Records excerpted from a collection:
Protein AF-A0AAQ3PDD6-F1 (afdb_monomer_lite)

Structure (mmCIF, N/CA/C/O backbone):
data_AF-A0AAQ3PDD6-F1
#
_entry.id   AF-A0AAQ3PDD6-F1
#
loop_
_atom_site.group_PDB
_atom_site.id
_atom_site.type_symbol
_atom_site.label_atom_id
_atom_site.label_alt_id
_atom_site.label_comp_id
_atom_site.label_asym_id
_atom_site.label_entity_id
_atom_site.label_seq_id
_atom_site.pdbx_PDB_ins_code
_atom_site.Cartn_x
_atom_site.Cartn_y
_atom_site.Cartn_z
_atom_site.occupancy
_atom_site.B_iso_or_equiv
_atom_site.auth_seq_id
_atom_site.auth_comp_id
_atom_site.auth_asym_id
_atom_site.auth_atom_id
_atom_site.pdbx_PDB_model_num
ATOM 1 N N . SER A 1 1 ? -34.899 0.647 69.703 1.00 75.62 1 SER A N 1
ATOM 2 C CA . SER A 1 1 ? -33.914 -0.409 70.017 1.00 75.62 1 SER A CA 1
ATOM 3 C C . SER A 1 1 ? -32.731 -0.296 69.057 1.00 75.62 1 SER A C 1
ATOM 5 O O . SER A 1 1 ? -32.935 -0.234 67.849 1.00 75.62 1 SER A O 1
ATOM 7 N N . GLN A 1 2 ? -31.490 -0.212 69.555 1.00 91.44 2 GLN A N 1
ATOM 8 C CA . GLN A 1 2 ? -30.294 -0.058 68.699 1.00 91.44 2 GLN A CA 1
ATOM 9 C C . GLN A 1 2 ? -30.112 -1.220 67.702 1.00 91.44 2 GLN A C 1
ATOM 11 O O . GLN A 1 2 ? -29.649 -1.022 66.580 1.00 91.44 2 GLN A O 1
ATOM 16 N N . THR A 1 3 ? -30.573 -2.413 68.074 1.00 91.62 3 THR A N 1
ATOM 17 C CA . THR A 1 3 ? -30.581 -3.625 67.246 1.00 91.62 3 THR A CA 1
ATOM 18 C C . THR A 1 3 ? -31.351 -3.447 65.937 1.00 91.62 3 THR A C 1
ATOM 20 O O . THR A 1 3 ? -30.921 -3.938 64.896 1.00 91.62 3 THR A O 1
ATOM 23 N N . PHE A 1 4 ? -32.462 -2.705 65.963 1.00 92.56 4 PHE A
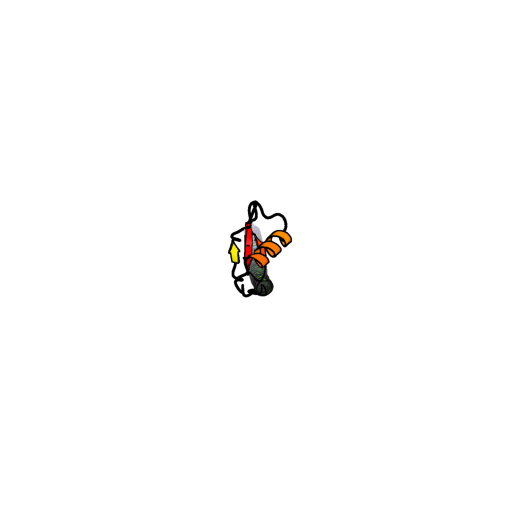 N 1
ATOM 24 C CA . PHE A 1 4 ? -33.273 -2.463 64.771 1.00 92.56 4 PHE A CA 1
ATOM 25 C C . PHE A 1 4 ? -32.537 -1.554 63.780 1.00 92.56 4 PHE A C 1
ATOM 27 O O . PHE A 1 4 ? -32.442 -1.872 62.599 1.00 92.56 4 PHE A O 1
ATOM 34 N N . ILE A 1 5 ? -31.907 -0.481 64.271 1.00 93.50 5 ILE A N 1
ATOM 35 C CA . ILE A 1 5 ? -31.090 0.424 63.445 1.00 93.50 5 ILE A CA 1
ATOM 36 C C . ILE A 1 5 ? -29.900 -0.324 62.823 1.00 93.50 5 ILE A C 1
ATOM 38 O O . ILE A 1 5 ? -29.611 -0.147 61.638 1.00 93.50 5 ILE A O 1
ATOM 42 N N . TYR A 1 6 ? -29.233 -1.193 63.590 1.00 94.62 6 TYR A N 1
ATOM 43 C CA . TYR A 1 6 ? -28.164 -2.056 63.076 1.00 94.62 6 TYR A CA 1
ATOM 44 C C . TYR A 1 6 ? -28.661 -2.977 61.953 1.00 94.62 6 TYR A C 1
ATOM 46 O O . TYR A 1 6 ? -28.019 -3.079 60.905 1.00 94.62 6 TYR A O 1
ATOM 54 N N . TYR A 1 7 ? -29.825 -3.606 62.139 1.00 94.81 7 TYR A N 1
ATOM 55 C CA . TYR A 1 7 ? -30.411 -4.499 61.143 1.00 94.81 7 TYR A CA 1
ATOM 56 C C . TYR A 1 7 ? -30.730 -3.767 59.835 1.00 94.81 7 TYR A C 1
ATOM 58 O O . TYR A 1 7 ? -30.359 -4.238 58.761 1.00 94.81 7 TYR A O 1
ATOM 66 N N . ILE A 1 8 ? -31.328 -2.575 59.919 1.00 95.12 8 ILE A N 1
ATOM 67 C CA . ILE A 1 8 ? -31.626 -1.744 58.746 1.00 95.12 8 ILE A CA 1
ATOM 68 C C . ILE A 1 8 ? -30.340 -1.341 58.009 1.00 95.12 8 ILE A C 1
ATOM 70 O O . ILE A 1 8 ? -30.255 -1.521 56.794 1.00 95.12 8 ILE A O 1
ATOM 74 N N . LYS A 1 9 ? -29.297 -0.885 58.720 1.00 96.00 9 LYS A N 1
ATOM 75 C CA . LYS A 1 9 ? -27.995 -0.564 58.100 1.00 96.00 9 LYS A CA 1
ATOM 76 C C . LYS A 1 9 ? -27.378 -1.771 57.390 1.00 96.00 9 LYS A C 1
ATOM 78 O O . LYS A 1 9 ? -26.864 -1.635 56.281 1.00 96.00 9 LYS A O 1
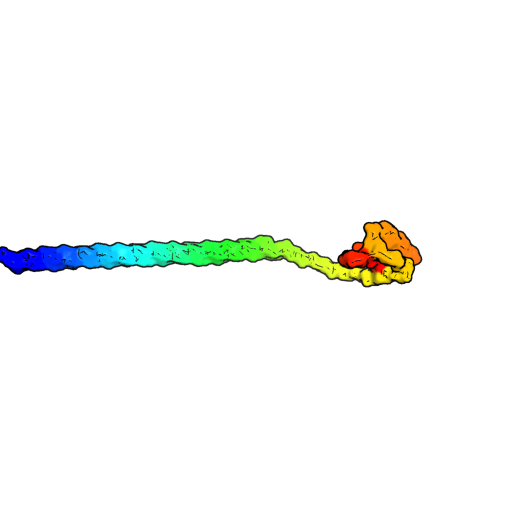
ATOM 83 N N . LYS A 1 10 ? -27.457 -2.956 58.002 1.00 95.12 10 LYS A N 1
ATOM 84 C CA . LYS A 1 10 ? -26.939 -4.202 57.423 1.00 95.12 10 LYS A CA 1
ATOM 85 C C . LYS A 1 10 ? -27.696 -4.605 56.154 1.00 95.12 10 LYS A C 1
ATOM 87 O O . LYS A 1 10 ? -27.069 -5.041 55.192 1.00 95.12 10 LYS A O 1
ATOM 92 N N . GLN A 1 11 ? -29.017 -4.433 56.127 1.00 93.00 11 GLN A N 1
ATOM 93 C CA . GLN A 1 11 ? -29.830 -4.712 54.938 1.00 93.00 11 GLN A CA 1
ATOM 94 C C . GLN A 1 11 ? -29.540 -3.727 53.800 1.00 93.00 11 GLN A C 1
ATOM 96 O O . GLN A 1 11 ? -29.344 -4.157 52.667 1.00 93.00 11 GLN A O 1
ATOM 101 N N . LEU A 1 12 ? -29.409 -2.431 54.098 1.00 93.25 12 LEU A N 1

» Exercise description
Look above for the line with "ATOM 5 O O ." and the line with "ATOM 8 C CA"; transcribe both and all lines in between, exactly, and nothing else.

» Problem solution
ATOM 5 O O . SER A 1 1 ? -32.935 -0.234 67.849 1.00 75.62 1 SER A O 1
ATOM 7 N N . GLN A 1 2 ? -31.490 -0.212 69.555 1.00 91.44 2 GLN A N 1
ATOM 8 C CA . GLN A 1 2 ? -30.294 -0.058 68.699 1.00 91.44 2 GLN A CA 1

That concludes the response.